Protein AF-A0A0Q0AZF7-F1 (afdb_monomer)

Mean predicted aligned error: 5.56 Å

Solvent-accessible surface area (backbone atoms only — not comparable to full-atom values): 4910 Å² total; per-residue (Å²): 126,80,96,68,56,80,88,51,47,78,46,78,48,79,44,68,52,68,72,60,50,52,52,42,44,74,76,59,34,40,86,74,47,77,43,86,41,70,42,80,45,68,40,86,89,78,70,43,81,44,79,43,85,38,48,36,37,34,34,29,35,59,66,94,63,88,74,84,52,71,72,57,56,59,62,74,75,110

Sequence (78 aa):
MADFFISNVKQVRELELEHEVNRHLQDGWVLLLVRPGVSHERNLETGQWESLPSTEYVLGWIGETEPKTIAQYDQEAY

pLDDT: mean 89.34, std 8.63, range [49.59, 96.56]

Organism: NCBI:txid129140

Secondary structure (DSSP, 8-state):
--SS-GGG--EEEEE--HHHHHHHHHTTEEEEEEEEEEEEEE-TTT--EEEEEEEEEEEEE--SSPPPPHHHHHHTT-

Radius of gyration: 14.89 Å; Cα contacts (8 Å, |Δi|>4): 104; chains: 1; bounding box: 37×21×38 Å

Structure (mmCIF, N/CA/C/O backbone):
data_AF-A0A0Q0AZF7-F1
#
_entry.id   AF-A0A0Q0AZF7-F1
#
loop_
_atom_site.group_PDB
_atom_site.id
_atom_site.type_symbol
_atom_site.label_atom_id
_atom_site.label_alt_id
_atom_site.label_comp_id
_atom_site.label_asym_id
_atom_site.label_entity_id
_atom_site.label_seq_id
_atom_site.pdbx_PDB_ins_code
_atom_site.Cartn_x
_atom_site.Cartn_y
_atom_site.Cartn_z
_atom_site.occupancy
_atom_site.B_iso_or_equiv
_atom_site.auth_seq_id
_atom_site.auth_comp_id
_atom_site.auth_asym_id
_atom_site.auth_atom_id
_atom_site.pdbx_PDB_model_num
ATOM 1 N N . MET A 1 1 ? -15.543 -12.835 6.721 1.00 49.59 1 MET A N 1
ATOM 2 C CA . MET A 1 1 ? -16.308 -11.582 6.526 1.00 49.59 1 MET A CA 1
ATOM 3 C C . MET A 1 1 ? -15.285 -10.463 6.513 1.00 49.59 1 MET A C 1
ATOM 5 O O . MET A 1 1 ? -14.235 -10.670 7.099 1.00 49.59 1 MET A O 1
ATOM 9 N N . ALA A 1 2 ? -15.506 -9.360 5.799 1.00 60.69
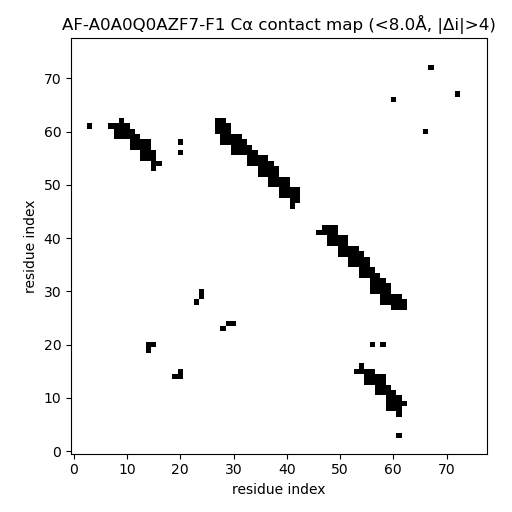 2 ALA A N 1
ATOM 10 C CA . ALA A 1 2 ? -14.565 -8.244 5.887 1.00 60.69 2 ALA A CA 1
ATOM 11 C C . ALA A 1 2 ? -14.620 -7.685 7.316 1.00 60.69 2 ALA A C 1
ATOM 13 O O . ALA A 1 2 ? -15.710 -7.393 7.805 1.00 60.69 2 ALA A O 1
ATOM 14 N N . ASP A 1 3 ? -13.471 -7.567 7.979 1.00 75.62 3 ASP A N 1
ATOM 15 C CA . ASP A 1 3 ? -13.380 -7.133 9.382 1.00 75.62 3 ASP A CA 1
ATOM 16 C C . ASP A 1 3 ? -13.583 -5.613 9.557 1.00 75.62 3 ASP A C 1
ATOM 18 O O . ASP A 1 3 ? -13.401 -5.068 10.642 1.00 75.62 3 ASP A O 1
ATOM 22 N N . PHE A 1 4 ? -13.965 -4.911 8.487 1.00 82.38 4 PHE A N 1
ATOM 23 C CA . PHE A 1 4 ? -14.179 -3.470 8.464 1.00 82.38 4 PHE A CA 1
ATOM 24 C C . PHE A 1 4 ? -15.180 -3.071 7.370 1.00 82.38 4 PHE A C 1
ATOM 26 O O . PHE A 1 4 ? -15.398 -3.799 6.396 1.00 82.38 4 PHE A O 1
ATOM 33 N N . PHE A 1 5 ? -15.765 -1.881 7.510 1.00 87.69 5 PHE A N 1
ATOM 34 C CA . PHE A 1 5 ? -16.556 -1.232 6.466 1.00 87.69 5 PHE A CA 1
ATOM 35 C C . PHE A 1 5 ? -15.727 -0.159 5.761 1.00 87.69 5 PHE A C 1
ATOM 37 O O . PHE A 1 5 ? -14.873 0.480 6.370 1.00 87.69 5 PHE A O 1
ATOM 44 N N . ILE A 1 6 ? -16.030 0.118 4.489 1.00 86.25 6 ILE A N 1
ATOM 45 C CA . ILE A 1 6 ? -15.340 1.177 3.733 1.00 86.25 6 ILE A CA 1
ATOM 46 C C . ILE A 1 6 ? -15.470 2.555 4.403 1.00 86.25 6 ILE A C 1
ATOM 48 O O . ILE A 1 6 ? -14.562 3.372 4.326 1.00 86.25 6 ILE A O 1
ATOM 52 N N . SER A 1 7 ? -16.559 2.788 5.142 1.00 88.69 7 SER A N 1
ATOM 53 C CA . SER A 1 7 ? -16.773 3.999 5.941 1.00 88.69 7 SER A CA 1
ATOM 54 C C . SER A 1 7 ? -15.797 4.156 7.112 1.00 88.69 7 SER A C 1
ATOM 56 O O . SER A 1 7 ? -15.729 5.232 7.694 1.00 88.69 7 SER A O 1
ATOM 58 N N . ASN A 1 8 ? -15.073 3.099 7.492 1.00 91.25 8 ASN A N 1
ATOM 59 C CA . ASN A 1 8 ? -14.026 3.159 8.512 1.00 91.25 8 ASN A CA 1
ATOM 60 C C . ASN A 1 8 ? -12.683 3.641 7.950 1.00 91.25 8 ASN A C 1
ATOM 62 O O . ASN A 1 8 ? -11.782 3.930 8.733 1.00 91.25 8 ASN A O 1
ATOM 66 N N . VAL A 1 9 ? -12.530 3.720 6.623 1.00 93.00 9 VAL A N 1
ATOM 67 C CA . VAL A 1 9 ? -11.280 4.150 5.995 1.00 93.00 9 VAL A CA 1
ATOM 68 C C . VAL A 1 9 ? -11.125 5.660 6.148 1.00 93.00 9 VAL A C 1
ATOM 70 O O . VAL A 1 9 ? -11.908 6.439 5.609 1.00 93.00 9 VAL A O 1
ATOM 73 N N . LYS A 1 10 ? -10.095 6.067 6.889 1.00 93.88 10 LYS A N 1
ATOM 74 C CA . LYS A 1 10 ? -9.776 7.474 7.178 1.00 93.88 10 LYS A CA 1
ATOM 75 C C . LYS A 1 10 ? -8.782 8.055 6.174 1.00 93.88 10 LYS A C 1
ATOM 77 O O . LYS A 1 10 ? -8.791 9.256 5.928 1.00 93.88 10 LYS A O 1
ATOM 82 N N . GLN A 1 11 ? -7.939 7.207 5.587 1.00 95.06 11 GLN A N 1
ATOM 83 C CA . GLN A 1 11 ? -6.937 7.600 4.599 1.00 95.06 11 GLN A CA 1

▸ Exercise directions:
An exact transcription of all the entries is required, without the pictures.

▸ Solution for this problem:
Protein AF-A0A0Q0AZF7-F1 (afdb_monomer)

Mean predicted aligned error: 5.56 Å

Solvent-accessible surface area (backbone atoms only — not comparable to full-atom values): 4910 Å² total; per-residue (Å²): 126,80,96,68,56,80,88,51,47,78,46,78,48,79,44,68,52,68,72,60,50,52,52,42,44,74,76,59,34,40,86,74,47,77,43,86,41,70,42,80,45,68,40,86,89,78,70,43,81,44,79,43,85,38,48,36,37,34,34,29,35,59,66,94,63,88,74,84,52,71,72,57,56,59,62,74,75,110

Sequence (78 aa):
MADFFISNVKQVRELELEHEVNRHLQDGWVLLLVRPGVSHERNLETGQWESLPSTEYVLGWIGETEPKTIAQYDQEAY

pLDDT: mean 89.34, std 8.63, range [49.59, 96.56]

Organism: NCBI:txid129140

Secondary structure (DSSP, 8-state):
--SS-GGG--EEEEE--HHHHHHHHHTTEEEEEEEEEEEEEE-TTT--EEEEEEEEEEEEE--SSPPPPHHHHHHTT-

Radius of gyration: 14.89 Å; Cα contacts (8 Å, |Δi|>4): 104; chains: 1; bounding box: 37×21×38 Å

Structure (mmCIF, N/CA/C/O backbone):
data_AF-A0A0Q0AZF7-F1
#
_entry.id   AF-A0A0Q0AZF7-F1
#
loop_
_atom_site.group_PDB
_atom_site.id
_atom_site.type_symbol
_atom_site.label_atom_id
_atom_site.label_alt_id
_atom_site.label_comp_id
_atom_site.label_asym_id
_atom_site.label_entity_id
_atom_site.label_seq_id
_atom_site.pdbx_PDB_ins_code
_atom_site.Cartn_x
_atom_site.Cartn_y
_atom_site.Cartn_z
_atom_site.occupancy
_atom_site.B_iso_or_equiv
_atom_site.auth_seq_id
_atom_site.auth_comp_id
_atom_site.auth_asym_id
_atom_site.auth_atom_id
_atom_site.pdbx_PDB_model_num
ATOM 1 N N . MET A 1 1 ? -15.543 -12.835 6.721 1.00 49.59 1 MET A N 1
ATOM 2 C CA . MET A 1 1 ? -16.308 -11.582 6.526 1.00 49.59 1 MET A CA 1
ATOM 3 C C . MET A 1 1 ? -15.285 -10.463 6.513 1.00 49.59 1 MET A C 1
ATOM 5 O O . MET A 1 1 ? -14.235 -10.670 7.099 1.00 49.59 1 MET A O 1
ATOM 9 N N . ALA A 1 2 ? -15.506 -9.360 5.799 1.00 60.69
 2 ALA A N 1
ATOM 10 C CA . ALA A 1 2 ? -14.565 -8.244 5.887 1.00 60.69 2 ALA A CA 1
ATOM 11 C C . ALA A 1 2 ? -14.620 -7.685 7.316 1.00 60.69 2 ALA A C 1
ATOM 13 O O . ALA A 1 2 ? -15.710 -7.393 7.805 1.00 60.69 2 ALA A O 1
ATOM 14 N N . ASP A 1 3 ? -13.471 -7.567 7.979 1.00 75.62 3 ASP A N 1
ATOM 15 C CA . ASP A 1 3 ? -13.380 -7.133 9.382 1.00 75.62 3 ASP A CA 1
ATOM 16 C C . ASP A 1 3 ? -13.583 -5.613 9.557 1.00 75.62 3 ASP A C 1
ATOM 18 O O . ASP A 1 3 ? -13.401 -5.068 10.642 1.00 75.62 3 ASP A O 1
ATOM 22 N N . PHE A 1 4 ? -13.965 -4.911 8.487 1.00 82.38 4 PHE A N 1
ATOM 23 C CA . PHE A 1 4 ? -14.179 -3.470 8.464 1.00 82.38 4 PHE A CA 1
ATOM 24 C C . PHE A 1 4 ? -15.180 -3.071 7.370 1.00 82.38 4 PHE A C 1
ATOM 26 O O . PHE A 1 4 ? -15.398 -3.799 6.396 1.00 82.38 4 PHE A O 1
ATOM 33 N N . PHE A 1 5 ? -15.765 -1.881 7.510 1.00 87.69 5 PHE A N 1
ATOM 34 C CA . PHE A 1 5 ? -16.556 -1.232 6.466 1.00 87.69 5 PHE A CA 1
ATOM 35 C C . PHE A 1 5 ? -15.727 -0.159 5.761 1.00 87.69 5 PHE A C 1
ATOM 37 O O . PHE A 1 5 ? -14.873 0.480 6.370 1.00 87.69 5 PHE A O 1
ATOM 44 N N . ILE A 1 6 ? -16.030 0.118 4.489 1.00 86.25 6 ILE A N 1
ATOM 45 C CA . ILE A 1 6 ? -15.340 1.177 3.733 1.00 86.25 6 ILE A CA 1
ATOM 46 C C . ILE A 1 6 ? -15.470 2.555 4.403 1.00 86.25 6 ILE A C 1
ATOM 48 O O . ILE A 1 6 ? -14.562 3.372 4.326 1.00 86.25 6 ILE A O 1
ATOM 52 N N . SER A 1 7 ? -16.559 2.788 5.142 1.00 88.69 7 SER A N 1
ATOM 53 C CA . SER A 1 7 ? -16.773 3.999 5.941 1.00 88.69 7 SER A CA 1
ATOM 54 C C . SER A 1 7 ? -15.797 4.156 7.112 1.00 88.69 7 SER A C 1
ATOM 56 O O . SER A 1 7 ? -15.729 5.232 7.694 1.00 88.69 7 SER A O 1
ATOM 58 N N . ASN A 1 8 ? -15.073 3.099 7.492 1.00 91.25 8 ASN A N 1
ATOM 59 C CA . ASN A 1 8 ? -14.026 3.159 8.512 1.00 91.25 8 ASN A CA 1
ATOM 60 C C . ASN A 1 8 ? -12.683 3.641 7.950 1.00 91.25 8 ASN A C 1
ATOM 62 O O . ASN A 1 8 ? -11.782 3.930 8.733 1.00 91.25 8 ASN A O 1
ATOM 66 N N . VAL A 1 9 ? -12.530 3.720 6.623 1.00 93.00 9 VAL A N 1
ATOM 67 C CA . VAL A 1 9 ? -11.280 4.150 5.995 1.00 93.00 9 VAL A CA 1
ATOM 68 C C . VAL A 1 9 ? -11.125 5.660 6.148 1.00 93.00 9 VAL A C 1
ATOM 70 O O . VAL A 1 9 ? -11.908 6.439 5.609 1.00 93.00 9 VAL A O 1
ATOM 73 N N . LYS A 1 10 ? -10.095 6.067 6.889 1.00 93.88 10 LYS A N 1
ATOM 74 C CA . LYS A 1 10 ? -9.776 7.474 7.178 1.00 93.88 10 LYS A CA 1
ATOM 75 C C . LYS A 1 10 ? -8.782 8.055 6.174 1.00 93.88 10 LYS A C 1
ATOM 77 O O . LYS A 1 10 ? -8.791 9.256 5.928 1.00 93.88 10 LYS A O 1
ATOM 82 N N . GLN A 1 11 ? -7.939 7.207 5.587 1.00 95.06 11 GLN A N 1
ATOM 83 C CA . GLN A 1 11 ? -6.937 7.600 4.599 1.00 95.06 11 GLN A CA 1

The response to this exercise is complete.